By Sam Dodson
A new report has noted that China’s planned shift away from coal puts up to US$ 21 billion of investments at risk.
China’s increasing efforts to reduce coal use and move to cleaner fuels is a worry for investors, who have benefited from the Asian powerhouse’s heavy reliance on coal to fuel its economic growth over the past three decades. China now burns half the coal that the world consumes each year.
Data analysts at the World Resources Institute have stressed in their own recent report, on global coal risk assessment, that “China accounts for 46% of global coal consumption […] the demands of global coal trade are now firmly in the pacific market.”
But a nationwide pollution crisis in China, increasing water scarcity and growing concerns over climate change mean Beijing wants to shift to cleaner energy sources. Analysts expect China’s coal consumption to peak sometime between 2020 and 2030.
A quick shift, aided by a slower growing economy, would leave assets worth billions at risk of being unprofitable, according to the report by think-tank the Carbon Tracker Initiative and the Association for Sustainable and Responsible Investment in Asia. The title of the report is “The Great Coal Cap: China’s energy policies and the financial implications for thermal coal”.
The report reminds readers that China is no longer as coal hungry as it once was” “China’s coal demand is changing Since 2005 a decoupling of China’s total coal demand from GDP appears to be occurring. A closer look reveals that year-on-year, China’s coal consumption growth is slowing – with 2012 the lowest increase for a decade. This reflects declining absolute coal consumption in 10 of China’s 30 provinces.”
“Lower-than-expected Chinese thermal coal demand threatens to leave those investors not actively assessing their Chinese coal holdings bearing the brunt of stranded assets and wasted capital,” the report said.
Chinese coal companies spent around US$ 21 billion in 2013 on exploring and developing coal resources, despite a government push to use more natural gas, nuclear power and renewables to generate power.

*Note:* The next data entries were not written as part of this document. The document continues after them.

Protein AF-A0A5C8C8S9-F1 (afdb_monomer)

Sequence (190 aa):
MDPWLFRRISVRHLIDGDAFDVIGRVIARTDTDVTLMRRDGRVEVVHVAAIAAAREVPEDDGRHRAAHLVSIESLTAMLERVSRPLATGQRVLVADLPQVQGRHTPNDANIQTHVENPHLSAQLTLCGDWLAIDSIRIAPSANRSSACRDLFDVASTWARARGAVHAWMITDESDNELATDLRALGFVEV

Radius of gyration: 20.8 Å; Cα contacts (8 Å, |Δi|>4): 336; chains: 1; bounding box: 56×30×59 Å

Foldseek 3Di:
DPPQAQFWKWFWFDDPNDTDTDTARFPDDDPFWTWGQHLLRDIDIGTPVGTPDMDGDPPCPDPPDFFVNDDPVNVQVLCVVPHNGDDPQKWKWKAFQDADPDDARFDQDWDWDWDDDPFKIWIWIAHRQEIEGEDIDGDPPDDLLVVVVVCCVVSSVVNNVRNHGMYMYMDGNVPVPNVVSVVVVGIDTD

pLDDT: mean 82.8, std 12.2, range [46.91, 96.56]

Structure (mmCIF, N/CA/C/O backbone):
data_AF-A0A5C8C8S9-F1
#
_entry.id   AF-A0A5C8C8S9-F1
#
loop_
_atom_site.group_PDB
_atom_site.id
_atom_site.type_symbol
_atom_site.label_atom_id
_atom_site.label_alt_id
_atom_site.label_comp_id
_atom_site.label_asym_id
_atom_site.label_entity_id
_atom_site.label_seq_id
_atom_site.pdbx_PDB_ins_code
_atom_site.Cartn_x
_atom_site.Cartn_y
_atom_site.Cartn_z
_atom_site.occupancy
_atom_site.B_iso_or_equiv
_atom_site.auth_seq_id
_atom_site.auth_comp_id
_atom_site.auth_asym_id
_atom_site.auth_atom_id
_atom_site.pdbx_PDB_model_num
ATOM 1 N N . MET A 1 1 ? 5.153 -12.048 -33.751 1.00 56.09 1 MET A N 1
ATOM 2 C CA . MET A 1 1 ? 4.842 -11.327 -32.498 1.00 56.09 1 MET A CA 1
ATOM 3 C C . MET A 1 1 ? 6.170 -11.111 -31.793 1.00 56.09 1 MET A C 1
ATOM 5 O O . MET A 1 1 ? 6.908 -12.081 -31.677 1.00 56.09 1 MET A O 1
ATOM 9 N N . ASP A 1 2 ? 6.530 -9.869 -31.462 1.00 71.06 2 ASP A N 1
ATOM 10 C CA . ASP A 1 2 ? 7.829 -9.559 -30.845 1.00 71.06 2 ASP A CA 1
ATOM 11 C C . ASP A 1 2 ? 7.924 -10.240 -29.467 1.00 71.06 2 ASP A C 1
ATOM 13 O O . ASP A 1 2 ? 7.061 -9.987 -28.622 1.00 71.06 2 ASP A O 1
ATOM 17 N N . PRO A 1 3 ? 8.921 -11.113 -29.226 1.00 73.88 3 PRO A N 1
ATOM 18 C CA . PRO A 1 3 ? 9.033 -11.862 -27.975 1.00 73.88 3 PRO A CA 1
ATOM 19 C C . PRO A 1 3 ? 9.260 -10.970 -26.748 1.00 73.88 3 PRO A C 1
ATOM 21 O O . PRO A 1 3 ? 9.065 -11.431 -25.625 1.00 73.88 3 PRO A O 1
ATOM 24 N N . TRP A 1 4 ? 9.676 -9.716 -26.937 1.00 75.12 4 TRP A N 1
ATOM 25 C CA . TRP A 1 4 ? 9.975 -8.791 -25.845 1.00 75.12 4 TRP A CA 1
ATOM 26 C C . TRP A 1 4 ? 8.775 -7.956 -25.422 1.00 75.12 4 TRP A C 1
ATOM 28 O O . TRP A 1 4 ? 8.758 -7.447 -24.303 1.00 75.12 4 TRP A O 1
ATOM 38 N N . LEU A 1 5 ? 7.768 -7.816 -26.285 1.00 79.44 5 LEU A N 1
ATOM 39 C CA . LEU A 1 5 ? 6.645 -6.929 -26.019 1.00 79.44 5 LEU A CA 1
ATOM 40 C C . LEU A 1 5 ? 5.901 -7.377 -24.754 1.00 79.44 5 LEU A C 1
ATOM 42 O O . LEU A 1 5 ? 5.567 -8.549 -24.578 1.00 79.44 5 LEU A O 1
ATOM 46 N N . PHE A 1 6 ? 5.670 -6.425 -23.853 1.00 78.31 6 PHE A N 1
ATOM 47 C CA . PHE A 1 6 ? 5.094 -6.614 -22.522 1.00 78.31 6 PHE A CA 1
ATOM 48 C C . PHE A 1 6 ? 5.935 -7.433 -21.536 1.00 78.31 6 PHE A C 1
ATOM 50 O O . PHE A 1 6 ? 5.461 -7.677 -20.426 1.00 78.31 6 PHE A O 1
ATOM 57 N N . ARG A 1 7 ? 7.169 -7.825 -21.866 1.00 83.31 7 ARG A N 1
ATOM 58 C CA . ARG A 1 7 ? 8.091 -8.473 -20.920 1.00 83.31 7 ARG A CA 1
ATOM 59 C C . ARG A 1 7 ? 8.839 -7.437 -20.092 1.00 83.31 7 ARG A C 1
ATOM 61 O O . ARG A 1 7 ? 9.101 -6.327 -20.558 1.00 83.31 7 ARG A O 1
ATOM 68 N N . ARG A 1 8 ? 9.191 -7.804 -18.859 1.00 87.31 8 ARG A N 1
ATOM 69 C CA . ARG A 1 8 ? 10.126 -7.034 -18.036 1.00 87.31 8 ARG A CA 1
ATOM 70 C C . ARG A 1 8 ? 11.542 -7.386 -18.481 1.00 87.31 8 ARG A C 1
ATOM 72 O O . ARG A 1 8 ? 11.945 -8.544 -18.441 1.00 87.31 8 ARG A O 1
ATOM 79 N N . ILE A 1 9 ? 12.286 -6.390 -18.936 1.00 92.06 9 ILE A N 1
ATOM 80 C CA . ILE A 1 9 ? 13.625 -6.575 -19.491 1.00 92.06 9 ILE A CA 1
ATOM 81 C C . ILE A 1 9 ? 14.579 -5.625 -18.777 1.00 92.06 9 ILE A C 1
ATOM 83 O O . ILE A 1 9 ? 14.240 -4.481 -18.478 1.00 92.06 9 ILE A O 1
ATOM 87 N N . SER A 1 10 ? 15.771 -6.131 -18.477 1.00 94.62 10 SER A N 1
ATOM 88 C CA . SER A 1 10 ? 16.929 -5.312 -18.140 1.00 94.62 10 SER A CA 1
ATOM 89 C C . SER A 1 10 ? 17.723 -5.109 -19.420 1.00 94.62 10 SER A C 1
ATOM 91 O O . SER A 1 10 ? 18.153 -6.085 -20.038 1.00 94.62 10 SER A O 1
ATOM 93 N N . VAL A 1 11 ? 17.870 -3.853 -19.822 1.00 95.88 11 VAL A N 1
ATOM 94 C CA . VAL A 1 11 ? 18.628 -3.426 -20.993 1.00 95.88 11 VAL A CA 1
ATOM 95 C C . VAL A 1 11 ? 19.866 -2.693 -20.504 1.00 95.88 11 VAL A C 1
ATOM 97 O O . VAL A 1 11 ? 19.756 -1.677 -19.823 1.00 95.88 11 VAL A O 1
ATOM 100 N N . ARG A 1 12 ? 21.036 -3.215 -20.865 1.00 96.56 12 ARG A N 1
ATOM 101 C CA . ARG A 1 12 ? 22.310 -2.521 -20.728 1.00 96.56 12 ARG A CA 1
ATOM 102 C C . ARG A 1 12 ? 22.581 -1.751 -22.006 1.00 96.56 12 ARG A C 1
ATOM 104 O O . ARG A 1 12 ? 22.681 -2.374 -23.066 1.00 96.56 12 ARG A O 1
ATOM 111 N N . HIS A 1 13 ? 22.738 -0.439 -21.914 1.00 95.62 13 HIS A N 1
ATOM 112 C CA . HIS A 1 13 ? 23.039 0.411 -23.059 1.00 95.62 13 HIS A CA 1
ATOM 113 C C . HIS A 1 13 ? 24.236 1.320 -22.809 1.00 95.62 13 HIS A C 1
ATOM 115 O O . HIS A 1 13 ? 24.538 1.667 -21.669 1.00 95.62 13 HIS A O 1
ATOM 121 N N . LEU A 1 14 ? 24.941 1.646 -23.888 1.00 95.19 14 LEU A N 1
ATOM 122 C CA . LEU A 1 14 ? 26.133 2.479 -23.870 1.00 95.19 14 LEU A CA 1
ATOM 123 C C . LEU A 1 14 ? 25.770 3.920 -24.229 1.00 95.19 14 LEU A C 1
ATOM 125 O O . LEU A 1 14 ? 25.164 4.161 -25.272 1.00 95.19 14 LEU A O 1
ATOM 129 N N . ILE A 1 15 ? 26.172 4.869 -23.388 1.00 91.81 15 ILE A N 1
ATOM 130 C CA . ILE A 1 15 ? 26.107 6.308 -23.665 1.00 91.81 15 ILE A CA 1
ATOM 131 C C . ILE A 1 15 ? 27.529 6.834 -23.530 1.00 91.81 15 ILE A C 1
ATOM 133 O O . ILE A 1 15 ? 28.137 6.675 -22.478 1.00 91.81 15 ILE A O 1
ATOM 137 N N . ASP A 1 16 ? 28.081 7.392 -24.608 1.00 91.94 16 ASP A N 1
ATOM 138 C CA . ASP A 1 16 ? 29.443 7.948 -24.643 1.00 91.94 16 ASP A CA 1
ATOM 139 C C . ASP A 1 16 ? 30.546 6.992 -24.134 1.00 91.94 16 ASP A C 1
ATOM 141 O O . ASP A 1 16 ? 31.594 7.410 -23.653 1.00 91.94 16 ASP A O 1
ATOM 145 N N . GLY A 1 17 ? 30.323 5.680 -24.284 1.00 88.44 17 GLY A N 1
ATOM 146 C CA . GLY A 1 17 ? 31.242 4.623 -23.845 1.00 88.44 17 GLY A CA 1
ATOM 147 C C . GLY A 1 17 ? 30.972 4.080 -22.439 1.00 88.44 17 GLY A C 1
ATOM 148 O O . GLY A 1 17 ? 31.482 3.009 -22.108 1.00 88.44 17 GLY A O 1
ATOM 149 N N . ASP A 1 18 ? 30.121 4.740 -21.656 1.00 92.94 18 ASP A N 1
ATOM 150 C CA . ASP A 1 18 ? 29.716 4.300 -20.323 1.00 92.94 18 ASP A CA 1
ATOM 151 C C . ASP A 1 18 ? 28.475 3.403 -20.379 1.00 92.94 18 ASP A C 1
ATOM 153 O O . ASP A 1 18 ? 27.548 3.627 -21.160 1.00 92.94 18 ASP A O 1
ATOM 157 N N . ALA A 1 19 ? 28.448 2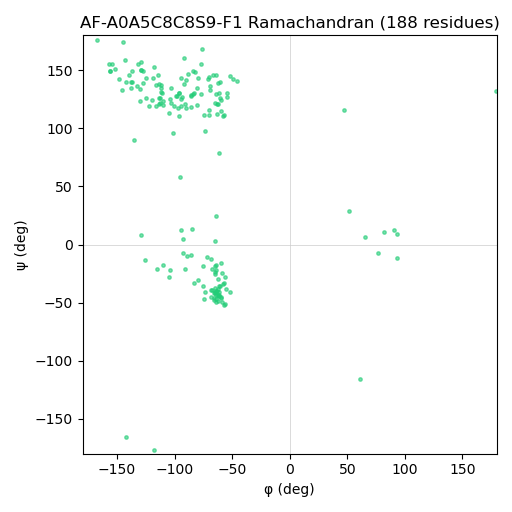.366 -19.539 1.00 94.88 19 ALA A N 1
ATOM 158 C CA . ALA A 1 19 ? 27.356 1.399 -19.493 1.00 94.88 19 ALA A CA 1
ATOM 159 C C . ALA A 1 19 ? 26.310 1.764 -18.435 1.00 94.88 19 ALA A C 1
ATOM 161 O O . ALA A 1 19 ? 26.614 1.852 -17.246 1.00 94.88 19 ALA A O 1
ATOM 162 N N . PHE A 1 20 ? 25.056 1.862 -18.868 1.00 93.56 20 PHE A N 1
ATOM 163 C CA . PHE A 1 20 ? 23.894 2.115 -18.026 1.00 93.56 20 PHE A CA 1
ATOM 164 C C . PHE A 1 20 ? 22.919 0.947 -18.116 1.00 93.56 20 PHE A C 1
ATOM 166 O O . PHE A 1 20 ? 22.741 0.354 -19.179 1.00 93.56 20 PHE A O 1
ATOM 173 N N . ASP A 1 21 ? 22.276 0.616 -16.998 1.00 93.00 21 ASP A N 1
ATOM 174 C CA . ASP A 1 21 ? 21.258 -0.428 -16.938 1.00 93.00 21 ASP A CA 1
ATOM 175 C C . ASP A 1 21 ? 19.879 0.210 -16.712 1.00 93.00 21 ASP A C 1
ATOM 177 O O . ASP A 1 21 ? 19.642 0.900 -15.718 1.00 93.00 21 ASP A O 1
ATOM 181 N N . VAL A 1 22 ? 18.944 -0.065 -17.619 1.00 93.50 22 VAL A N 1
ATOM 182 C CA . VAL A 1 22 ? 17.534 0.321 -17.513 1.00 93.50 22 VAL A CA 1
ATOM 183 C C . VAL A 1 22 ? 16.705 -0.940 -17.335 1.00 93.50 22 VAL A C 1
ATOM 185 O O . VAL A 1 22 ? 16.857 -1.913 -18.071 1.00 93.50 22 VAL A O 1
ATOM 188 N N . ILE A 1 23 ? 15.807 -0.939 -16.352 1.00 91.38 23 ILE A N 1
ATOM 189 C CA . ILE A 1 23 ? 14.879 -2.046 -16.113 1.00 91.38 23 ILE A CA 1
ATOM 190 C C . ILE A 1 23 ? 13.458 -1.521 -16.254 1.00 91.38 23 ILE A C 1
ATOM 192 O O . ILE A 1 23 ? 13.059 -0.594 -15.549 1.00 91.38 23 ILE A O 1
ATOM 196 N N . GLY A 1 24 ? 12.680 -2.150 -17.128 1.00 88.94 24 GLY A N 1
ATOM 197 C CA . GLY A 1 24 ? 11.291 -1.772 -17.347 1.00 88.94 24 GLY A CA 1
ATOM 198 C C . GLY A 1 24 ? 10.517 -2.803 -18.154 1.00 88.94 24 GLY A C 1
ATOM 199 O O . GLY A 1 24 ? 11.065 -3.812 -18.601 1.00 88.94 24 GLY A O 1
ATOM 200 N N . ARG A 1 25 ? 9.218 -2.562 -18.318 1.00 87.50 25 ARG A N 1
ATOM 201 C CA . ARG A 1 25 ? 8.359 -3.340 -19.211 1.00 87.50 25 ARG A CA 1
ATOM 202 C C . ARG A 1 25 ? 8.462 -2.768 -20.620 1.00 87.50 25 ARG A C 1
ATOM 204 O O . ARG A 1 25 ? 8.252 -1.573 -20.793 1.00 87.50 25 ARG A O 1
ATOM 211 N N . VAL A 1 26 ? 8.741 -3.599 -21.621 1.00 92.06 26 VAL A N 1
ATOM 212 C CA . VAL A 1 26 ? 8.756 -3.141 -23.018 1.00 92.06 26 VAL A CA 1
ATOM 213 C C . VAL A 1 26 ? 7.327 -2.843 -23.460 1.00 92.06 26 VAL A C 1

Based on estimates from the International Energy Agency for coal demand in 2020 under “business as usual” and “new policies” scenarios, the report said that up to 436 GW of installed coal capacity could be at risk in 2020.
That would equal 40% of expected installed capacity by that year. The report said companies such as Shanxi Coal International
Energy Group and Datang International Power Generation Co were at risk from high debt levels amid falling coal prices, while poor quality of coal produced by China Coal Energy Co could put that company at risk, if there were strategic shutdowns.
Falling consumption would also have an impact on coal producers worldwide, because China is the world’s biggest coal importer, the report said. In particular, the authors of the report stressed that investors in Australia and Indonesia should pay particular heed to the warnings.
China plans to cap its coal consumption from 2015 at 3.9 billion t and has banned the construction of new coal-fired power plants in the region surrounding Beijing, as well as in the Yangtze and Pearl river deltas. Those regions have been told to make absolute cuts in consumption.
In the latest Inside Dry Freight report from Thomson Reuters, the authors note that at a conference earlier this week, He Jiankun, a climate advisor to the Chinese Government, said he expected consumption at around 4 – 4.5 billion t between 2020 and 2025.